## WORK TO BE COMPLETED
Return exactly the listing's lines, from its first line to the line holding "ATOM 14 N N", ends included.
┌─ DATASET EXTRACT
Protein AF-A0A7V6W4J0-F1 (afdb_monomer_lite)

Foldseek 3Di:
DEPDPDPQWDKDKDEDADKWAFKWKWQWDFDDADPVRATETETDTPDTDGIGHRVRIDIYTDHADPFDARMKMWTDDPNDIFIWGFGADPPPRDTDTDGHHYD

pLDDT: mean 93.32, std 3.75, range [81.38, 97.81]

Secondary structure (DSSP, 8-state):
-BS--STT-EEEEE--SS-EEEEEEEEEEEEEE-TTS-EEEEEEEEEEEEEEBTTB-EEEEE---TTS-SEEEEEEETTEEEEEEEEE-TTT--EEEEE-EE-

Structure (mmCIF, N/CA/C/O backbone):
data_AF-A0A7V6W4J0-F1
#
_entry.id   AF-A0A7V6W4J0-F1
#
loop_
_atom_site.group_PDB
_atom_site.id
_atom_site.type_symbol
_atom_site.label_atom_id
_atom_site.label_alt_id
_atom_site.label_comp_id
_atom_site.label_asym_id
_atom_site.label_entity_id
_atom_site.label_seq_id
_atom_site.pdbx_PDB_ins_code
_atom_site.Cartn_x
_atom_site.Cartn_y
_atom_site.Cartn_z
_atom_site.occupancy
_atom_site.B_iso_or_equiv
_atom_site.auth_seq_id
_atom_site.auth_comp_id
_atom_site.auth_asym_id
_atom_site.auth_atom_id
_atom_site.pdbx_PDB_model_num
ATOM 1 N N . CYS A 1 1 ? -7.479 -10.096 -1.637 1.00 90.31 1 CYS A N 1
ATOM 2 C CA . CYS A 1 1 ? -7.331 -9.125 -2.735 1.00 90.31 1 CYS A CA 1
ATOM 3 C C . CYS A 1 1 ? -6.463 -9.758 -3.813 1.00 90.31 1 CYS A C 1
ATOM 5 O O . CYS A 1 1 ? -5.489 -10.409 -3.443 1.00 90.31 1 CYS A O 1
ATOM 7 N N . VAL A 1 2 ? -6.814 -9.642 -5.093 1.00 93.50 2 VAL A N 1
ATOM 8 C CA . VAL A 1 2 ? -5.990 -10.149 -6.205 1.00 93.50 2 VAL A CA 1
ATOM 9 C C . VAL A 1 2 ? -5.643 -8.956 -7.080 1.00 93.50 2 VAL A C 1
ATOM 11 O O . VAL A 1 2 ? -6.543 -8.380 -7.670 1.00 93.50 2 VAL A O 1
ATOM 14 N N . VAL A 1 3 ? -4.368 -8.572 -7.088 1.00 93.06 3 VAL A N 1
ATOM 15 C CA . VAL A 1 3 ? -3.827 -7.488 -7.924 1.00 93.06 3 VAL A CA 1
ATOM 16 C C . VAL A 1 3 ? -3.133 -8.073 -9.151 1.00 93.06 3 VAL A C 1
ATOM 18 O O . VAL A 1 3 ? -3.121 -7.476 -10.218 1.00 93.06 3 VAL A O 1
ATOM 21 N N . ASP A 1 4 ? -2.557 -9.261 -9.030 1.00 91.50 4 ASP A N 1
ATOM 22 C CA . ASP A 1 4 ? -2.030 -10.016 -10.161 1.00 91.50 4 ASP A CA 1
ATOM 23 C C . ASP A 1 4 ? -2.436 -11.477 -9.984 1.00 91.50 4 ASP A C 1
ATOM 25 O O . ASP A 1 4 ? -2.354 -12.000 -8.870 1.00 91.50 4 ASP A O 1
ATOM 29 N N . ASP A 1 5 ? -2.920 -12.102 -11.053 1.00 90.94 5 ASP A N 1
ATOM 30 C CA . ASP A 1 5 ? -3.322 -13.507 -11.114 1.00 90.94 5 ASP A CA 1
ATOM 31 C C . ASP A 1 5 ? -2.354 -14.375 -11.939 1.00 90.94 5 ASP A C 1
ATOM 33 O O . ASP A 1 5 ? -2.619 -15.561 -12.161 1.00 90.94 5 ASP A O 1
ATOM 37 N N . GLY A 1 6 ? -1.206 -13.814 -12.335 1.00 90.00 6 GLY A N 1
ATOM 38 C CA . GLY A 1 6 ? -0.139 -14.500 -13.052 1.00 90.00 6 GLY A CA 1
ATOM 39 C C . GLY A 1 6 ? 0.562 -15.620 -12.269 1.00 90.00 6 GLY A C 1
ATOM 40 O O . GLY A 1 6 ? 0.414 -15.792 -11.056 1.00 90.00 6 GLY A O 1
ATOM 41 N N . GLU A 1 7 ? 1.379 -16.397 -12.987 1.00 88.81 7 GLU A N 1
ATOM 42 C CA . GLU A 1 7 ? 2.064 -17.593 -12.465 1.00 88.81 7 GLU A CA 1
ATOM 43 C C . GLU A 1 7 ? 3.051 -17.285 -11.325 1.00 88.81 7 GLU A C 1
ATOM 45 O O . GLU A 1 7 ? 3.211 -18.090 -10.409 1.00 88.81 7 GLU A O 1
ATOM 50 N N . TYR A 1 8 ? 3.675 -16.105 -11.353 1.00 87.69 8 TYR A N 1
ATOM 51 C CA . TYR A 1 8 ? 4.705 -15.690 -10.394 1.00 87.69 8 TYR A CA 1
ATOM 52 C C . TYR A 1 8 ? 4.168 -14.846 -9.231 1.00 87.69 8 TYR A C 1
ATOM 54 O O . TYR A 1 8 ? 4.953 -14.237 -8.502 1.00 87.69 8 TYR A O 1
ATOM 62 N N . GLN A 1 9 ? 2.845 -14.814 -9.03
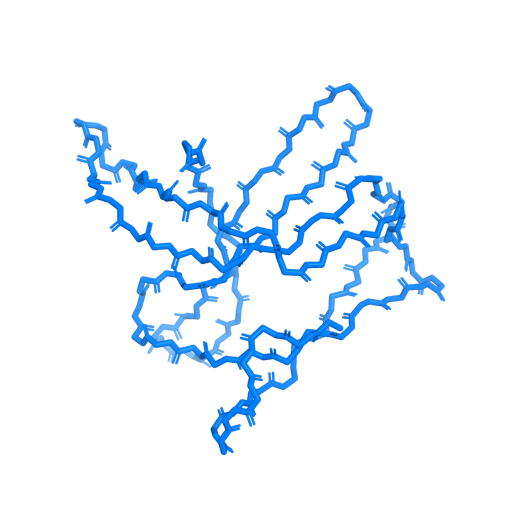9 1.00 93.06 9 GLN A N 1
ATOM 63 C CA . GLN A 1 9 ? 2.242 -14.100 -7.918 1.00 93.06 9 GLN A CA 1
ATOM 64 C C . GLN A 1 9 ? 2.739 -14.660 -6.577 1.00 93.06 9 GLN A C 1
ATOM 66 O O . GLN A 1 9 ? 2.828 -15.873 -6.363 1.00 93.06 9 GLN A O 1
ATOM 71 N N . ILE A 1 10 ? 2.987 -13.760 -5.635 1.00 92.00 10 ILE A N 1
ATOM 72 C CA . ILE A 1 10 ? 3.282 -14.075 -4.244 1.00 92.00 10 ILE A CA 1
ATOM 73 C C . ILE A 1 10 ? 2.107 -13.656 -3.349 1.00 92.00 10 ILE A C 1
ATOM 75 O O . ILE A 1 10 ? 1.482 -12.612 -3.572 1.00 92.00 10 ILE A O 1
ATOM 79 N N . PRO A 1 11 ? 1.768 -14.456 -2.324 1.00 94.19 11 PRO A N 1
ATOM 80 C CA . PRO A 1 11 ? 0.842 -14.030 -1.290 1.00 94.19 11 PRO A CA 1
ATOM 81 C C . PRO A 1 11 ? 1.568 -13.131 -0.282 1.00 94.19 11 PRO A C 1
ATOM 83 O O . PRO A 1 11 ? 2.515 -13.557 0.376 1.00 94.19 11 PRO A O 1
ATOM 86 N N . VAL A 1 12 ? 1.082 -11.905 -0.114 1.00 94.75 12 VAL A N 1
ATOM 87 C CA . VAL A 1 12 ? 1.530 -10.967 0.920 1.00 94.75 12 VAL A CA 1
ATOM 88 C C . VAL A 1 12 ? 0.462 -10.886 2.002 1.00 94.75 12 VAL A C 1
ATOM 90 O O . VAL A 1 12 ? -0.706 -10.612 1.721 1.00 94.75 12 VAL A O 1
ATOM 93 N N . PHE A 1 13 ? 0.860 -11.153 3.244 1.00 95.19 13 PHE A N 1
ATOM 94 C CA . PHE A 1 13 ? -0.015 -11.101 4.410 1.00 95.19 13 PHE A CA 1
ATOM 95 C C . PHE A 1 13 ? 0.157 -9.767 5.133 1.00 95.19 13 PHE A C 1
ATOM 97 O O . PHE A 1 13 ? 1.241 -9.462 5.627 1.00 95.19 13 PHE A O 1
ATOM 104 N N . LEU A 1 14 ? -0.920 -8.991 5.211 1.00 94.88 14 LEU A N 1
ATOM 105 C CA . LEU A 1 14 ? -0.971 -7.725 5.926 1.00 94.88 14 LEU A CA 1
ATOM 106 C C . LEU A 1 14 ? -1.798 -7.873 7.200 1.00 94.88 14 LEU A C 1
ATOM 108 O O . LEU A 1 14 ? -2.945 -8.330 7.181 1.00 94.88 14 LEU A O 1
ATOM 112 N N . GLN A 1 15 ? -1.206 -7.433 8.302 1.00 94.69 15 GLN A N 1
ATOM 113 C CA . GLN A 1 15 ? -1.828 -7.367 9.614 1.00 94.69 15 GLN A CA 1
ATOM 114 C C . GLN A 1 15 ? -1.411 -6.079 10.311 1.00 94.69 15 GLN A C 1
ATOM 116 O O . GLN A 1 15 ? -0.393 -5.475 9.983 1.00 94.69 15 GLN A O 1
ATOM 121 N N . THR A 1 16 ? -2.199 -5.688 11.299 1.00 95.31 16 THR A N 1
ATOM 122 C CA . THR A 1 16 ? -1.960 -4.500 12.109 1.00 95.31 16 THR A CA 1
ATOM 123 C C . THR A 1 16 ? -2.410 -4.775 13.537 1.00 95.31 16 THR A C 1
ATOM 125 O O . THR A 1 16 ? -3.371 -5.517 13.763 1.00 95.31 16 THR A O 1
ATOM 128 N N . GLU A 1 17 ? -1.716 -4.174 14.497 1.00 94.50 17 GLU A N 1
ATOM 129 C CA . GLU A 1 17 ? -2.082 -4.228 15.914 1.00 94.50 17 GLU A CA 1
ATOM 130 C C . GLU A 1 17 ? -3.216 -3.250 16.245 1.00 94.50 17 GLU A C 1
ATOM 132 O O . GLU A 1 17 ? -4.048 -3.533 17.107 1.00 94.50 17 GLU A O 1
ATOM 137 N N . ILE A 1 18 ? -3.281 -2.125 15.524 1.00 95.31 18 ILE A N 1
ATOM 138 C CA . ILE A 1 18 ? -4.327 -1.108 15.667 1.00 95.31 18 ILE A CA 1
ATOM 139 C C . ILE A 1 18 ? -5.289 -1.150 14.474 1.00 95.31 18 ILE A C 1
ATOM 141 O O . ILE A 1 18 ? -4.833 -1.334 13.345 1.00 95.31 18 ILE A O 1
ATOM 145 N N . PRO A 1 19 ? -6.605 -0.965 14.672 1.00 95.81 19 PRO A N 1
ATOM 146 C CA . PRO A 1 19 ? -7.543 -0.908 13.558 1.00 95.81 19 PRO A CA 1
ATOM 147 C C . PRO A 1 19 ? -7.211 0.240 12.600 1.00 95.81 19 PRO A C 1
ATOM 149 O O . PRO A 1 19 ? -7.066 1.387 13.024 1.00 95.81 19 PRO A O 1
ATOM 152 N N . LEU A 1 20 ? -7.121 -0.080 11.313 1.00 97.31 20 LEU A N 1
ATOM 153 C CA . LEU A 1 20 ? -6.991 0.878 10.218 1.00 97.31 20 LEU A CA 1
ATOM 154 C C . LEU A 1 20 ? -8.296 0.888 9.431 1.00 97.31 20 LEU A C 1
ATOM 156 O O . LEU A 1 20 ? -8.877 -0.177 9.218 1.00 97.31 20 LEU A O 1
ATOM 160 N N . THR A 1 21 ? -8.751 2.055 8.987 1.00 97.69 21 THR A N 1
ATOM 161 C CA . THR A 1 21 ? -10.014 2.196 8.248 1.00 97.69 21 THR A CA 1
ATOM 162 C C . THR A 1 21 ? -9.781 2.632 6.809 1.00 97.69 21 THR A C 1
ATOM 164 O O . THR A 1 21 ? -8.693 3.090 6.464 1.00 97.69 21 THR A O 1
ATOM 167 N N . ASP A 1 22 ? -10.800 2.466 5.960 1.00 97.38 22 ASP A N 1
ATOM 168 C CA . ASP A 1 22 ? -10.766 2.864 4.542 1.00 97.38 22 ASP A CA 1
ATOM 169 C C . ASP A 1 22 ? -9.501 2.363 3.817 1.00 97.38 22 ASP A C 1
ATOM 171 O O . ASP A 1 22 ? -8.729 3.102 3.200 1.00 97.38 22 ASP A O 1
ATOM 175 N N . VAL A 1 23 ? -9.228 1.070 3.974 1.00 97.62 23 VAL A N 1
ATOM 176 C CA . VAL A 1 23 ? -8.020 0.447 3.446 1.00 97.62 23 VAL A CA 1
ATOM 177 C C . VAL A 1 23 ? -8.214 0.182 1.964 1.00 97.62 23 VAL A C 1
ATOM 179 O O . VAL A 1 23 ? -9.115 -0.553 1.571 1.00 97.62 23 VAL A O 1
ATOM 182 N N . SER A 1 24 ? -7.348 0.749 1.137 1.00 97.81 24 SER A N 1
ATOM 183 C CA . SER A 1 24 ? -7.351 0.560 -0.310 1.00 97.81 24 SER A CA 1
ATOM 184 C C . SER A 1 24 ? -6.033 -0.051 -0.757 1.00 97.81 24 SER A C 1
ATOM 186 O O . SER A 1 24 ? -4.970 0.358 -0.291 1.00 97.81 24 SER A O 1
ATOM 188 N N . ILE A 1 25 ? -6.114 -1.033 -1.651 1.00 97.81 25 ILE A N 1
ATOM 189 C CA . ILE A 1 25 ? -4.959 -1.602 -2.345 1.00 97.81 25 ILE A CA 1
ATOM 190 C C . ILE A 1 25 ? -4.963 -1.068 -3.766 1.00 97.81 25 ILE A C 1
ATOM 192 O O . ILE A 1 25 ? -5.986 -1.142 -4.452 1.00 97.81 25 ILE A O 1
ATOM 196 N N . TYR A 1 26 ? -3.817 -0.551 -4.185 1.00 97.19 26 TYR A N 1
ATOM 197 C CA . TYR A 1 26 ? -3.635 0.086 -5.476 1.00 97.19 26 TYR A CA 1
ATOM 198 C C . TYR A 1 26 ? -2.714 -0.742 -6.359 1.00 97.19 26 TYR A C 1
ATOM 200 O O . TYR A 1 26 ? -1.691 -1.240 -5.885 1.00 97.19 26 TYR A O 1
ATOM 208 N N . ARG A 1 27 ? -3.023 -0.822 -7.649 1.00 96.06 27 ARG A N 1
ATOM 209 C CA . ARG A 1 27 ? -2.018 -1.058 -8.683 1.00 96.06 27 ARG A CA 1
ATOM 210 C C . ARG A 1 27 ? -1.356 0.276 -8.997 1.00 96.06 27 ARG A C 1
ATOM 212 O O . ARG A 1 27 ? -2.045 1.246 -9.301 1.00 96.06 27 ARG A O 1
ATOM 219 N N . LEU A 1 28 ? -0.033 0.321 -8.906 1.00 95.88 28 LEU A N 1
ATOM 220 C CA . LEU A 1 28 ? 0.738 1.544 -9.092 1.00 95.88 28 LEU A CA 1
ATOM 221 C C . LEU A 1 28 ? 1.408 1.572 -10.458 1.00 95.88 28 LEU A C 1
ATOM 223 O O . LEU A 1 28 ? 1.988 0.580 -10.902 1.00 95.88 28 LEU A O 1
ATOM 227 N N . THR A 1 29 ? 1.377 2.744 -11.080 1.00 94.62 29 THR A N 1
ATOM 228 C CA . THR A 1 29 ? 2.231 3.093 -12.215 1.00 94.62 29 THR A CA 1
ATOM 229 C C . THR A 1 29 ? 3.002 4.351 -11.844 1.00 94.62 29 THR A C 1
ATOM 231 O O . THR A 1 29 ? 2.390 5.368 -11.529 1.00 94.62 29 THR A O 1
ATOM 234 N N . MET A 1 30 ? 4.335 4.278 -11.835 1.00 92.62 30 MET A N 1
ATOM 235 C CA . MET A 1 30 ? 5.170 5.451 -11.571 1.00 92.62 30 MET A CA 1
ATOM 236 C C . MET A 1 30 ? 5.042 6.428 -12.738 1.00 92.62 30 MET A C 1
ATOM 238 O O . MET A 1 30 ? 5.230 6.027 -13.889 1.00 92.62 30 MET A O 1
ATOM 242 N N . ASP A 1 31 ? 4.735 7.684 -12.434 1.00 92.81 31 ASP A N 1
ATOM 243 C CA . ASP A 1 31 ? 4.657 8.748 -13.431 1.00 92.81 31 ASP A CA 1
ATOM 244 C C . ASP A 1 31 ? 6.008 9.463 -13.545 1.00 92.81 31 ASP A C 1
ATOM 246 O O . ASP A 1 31 ? 6.716 9.340 -14.548 1.00 92.81 31 ASP A O 1
ATOM 250 N N . HIS A 1 32 ? 6.430 10.135 -12.473 1.00 91.50 32 HIS A N 1
ATOM 251 C CA . HIS A 1 32 ? 7.703 10.846 -12.418 1.00 91.50 32 HIS A CA 1
ATOM 252 C C . HIS A 1 32 ? 8.264 10.917 -10.990 1.00 91.50 32 HIS A C 1
ATOM 254 O O . HIS A 1 32 ? 7.656 10.448 -10.032 1.00 91.50 32 HIS A O 1
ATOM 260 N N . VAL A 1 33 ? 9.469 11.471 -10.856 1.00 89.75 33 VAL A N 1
└─
## TASK SOLUTION
Protein AF-A0A7V6W4J0-F1 (afdb_monomer_lite)

Foldseek 3Di:
DEPDPDPQWDKDKDEDADKWAFKWKWQWDFDDADPVRATETETDTPDTDGIGHRVRIDIYTDHADPFDARMKMWTDDPNDIFIWGFGADPPPRDTDTDGHHYD

pLDDT: mean 93.32, std 3.75, range [81.38, 97.81]

Secondary structure (DSSP, 8-state):
-BS--STT-EEEEE--SS-EEEEEEEEEEEEEE-TTS-EEEEEEEEEEEEEEBTTB-EEEEE---TTS-SEEEEEEETTEEEEEEEEE-TTT--EEEEE-EE-

Structure (mmCIF, N/CA/C/O backbone):
data_AF-A0A7V6W4J0-F1
#
_entry.id   AF-A0A7V6W4J0-F1
#
loop_
_atom_site.group_PDB
_atom_site.id
_atom_site.type_symbol
_atom_site.label_atom_id
_atom_site.label_alt_id
_atom_site.label_comp_id
_atom_site.label_asym_id
_atom_site.label_entity_id
_atom_site.label_seq_id
_atom_site.pdbx_PDB_ins_code
_atom_site.Cartn_x
_atom_site.Cartn_y
_atom_site.Cartn_z
_atom_site.occupancy
_atom_site.B_iso_or_equiv
_atom_site.auth_seq_id
_atom_site.auth_comp_id
_atom_site.auth_asym_id
_atom_site.auth_atom_id
_atom_site.pdbx_PDB_model_num
ATOM 1 N N . CYS A 1 1 ? -7.479 -10.096 -1.637 1.00 90.31 1 CYS A N 1
ATOM 2 C CA . CYS A 1 1 ? -7.331 -9.125 -2.735 1.00 90.31 1 CYS A CA 1
ATOM 3 C C . CYS A 1 1 ? -6.463 -9.758 -3.813 1.00 90.31 1 CYS A C 1
ATOM 5 O O . CYS A 1 1 ? -5.489 -10.409 -3.443 1.00 90.31 1 CYS A O 1
ATOM 7 N N . VAL A 1 2 ? -6.814 -9.642 -5.093 1.00 93.50 2 VAL A N 1
ATOM 8 C CA . VAL A 1 2 ? -5.990 -10.149 -6.205 1.00 93.50 2 VAL A CA 1
ATOM 9 C C . VAL A 1 2 ? -5.643 -8.956 -7.080 1.00 93.50 2 VAL A C 1
ATOM 11 O O . VAL A 1 2 ? -6.543 -8.380 -7.670 1.00 93.50 2 VAL A O 1
ATOM 14 N N . VAL A 1 3 ? -4.368 -8.572 -7.088 1.00 93.06 3 VAL A N 1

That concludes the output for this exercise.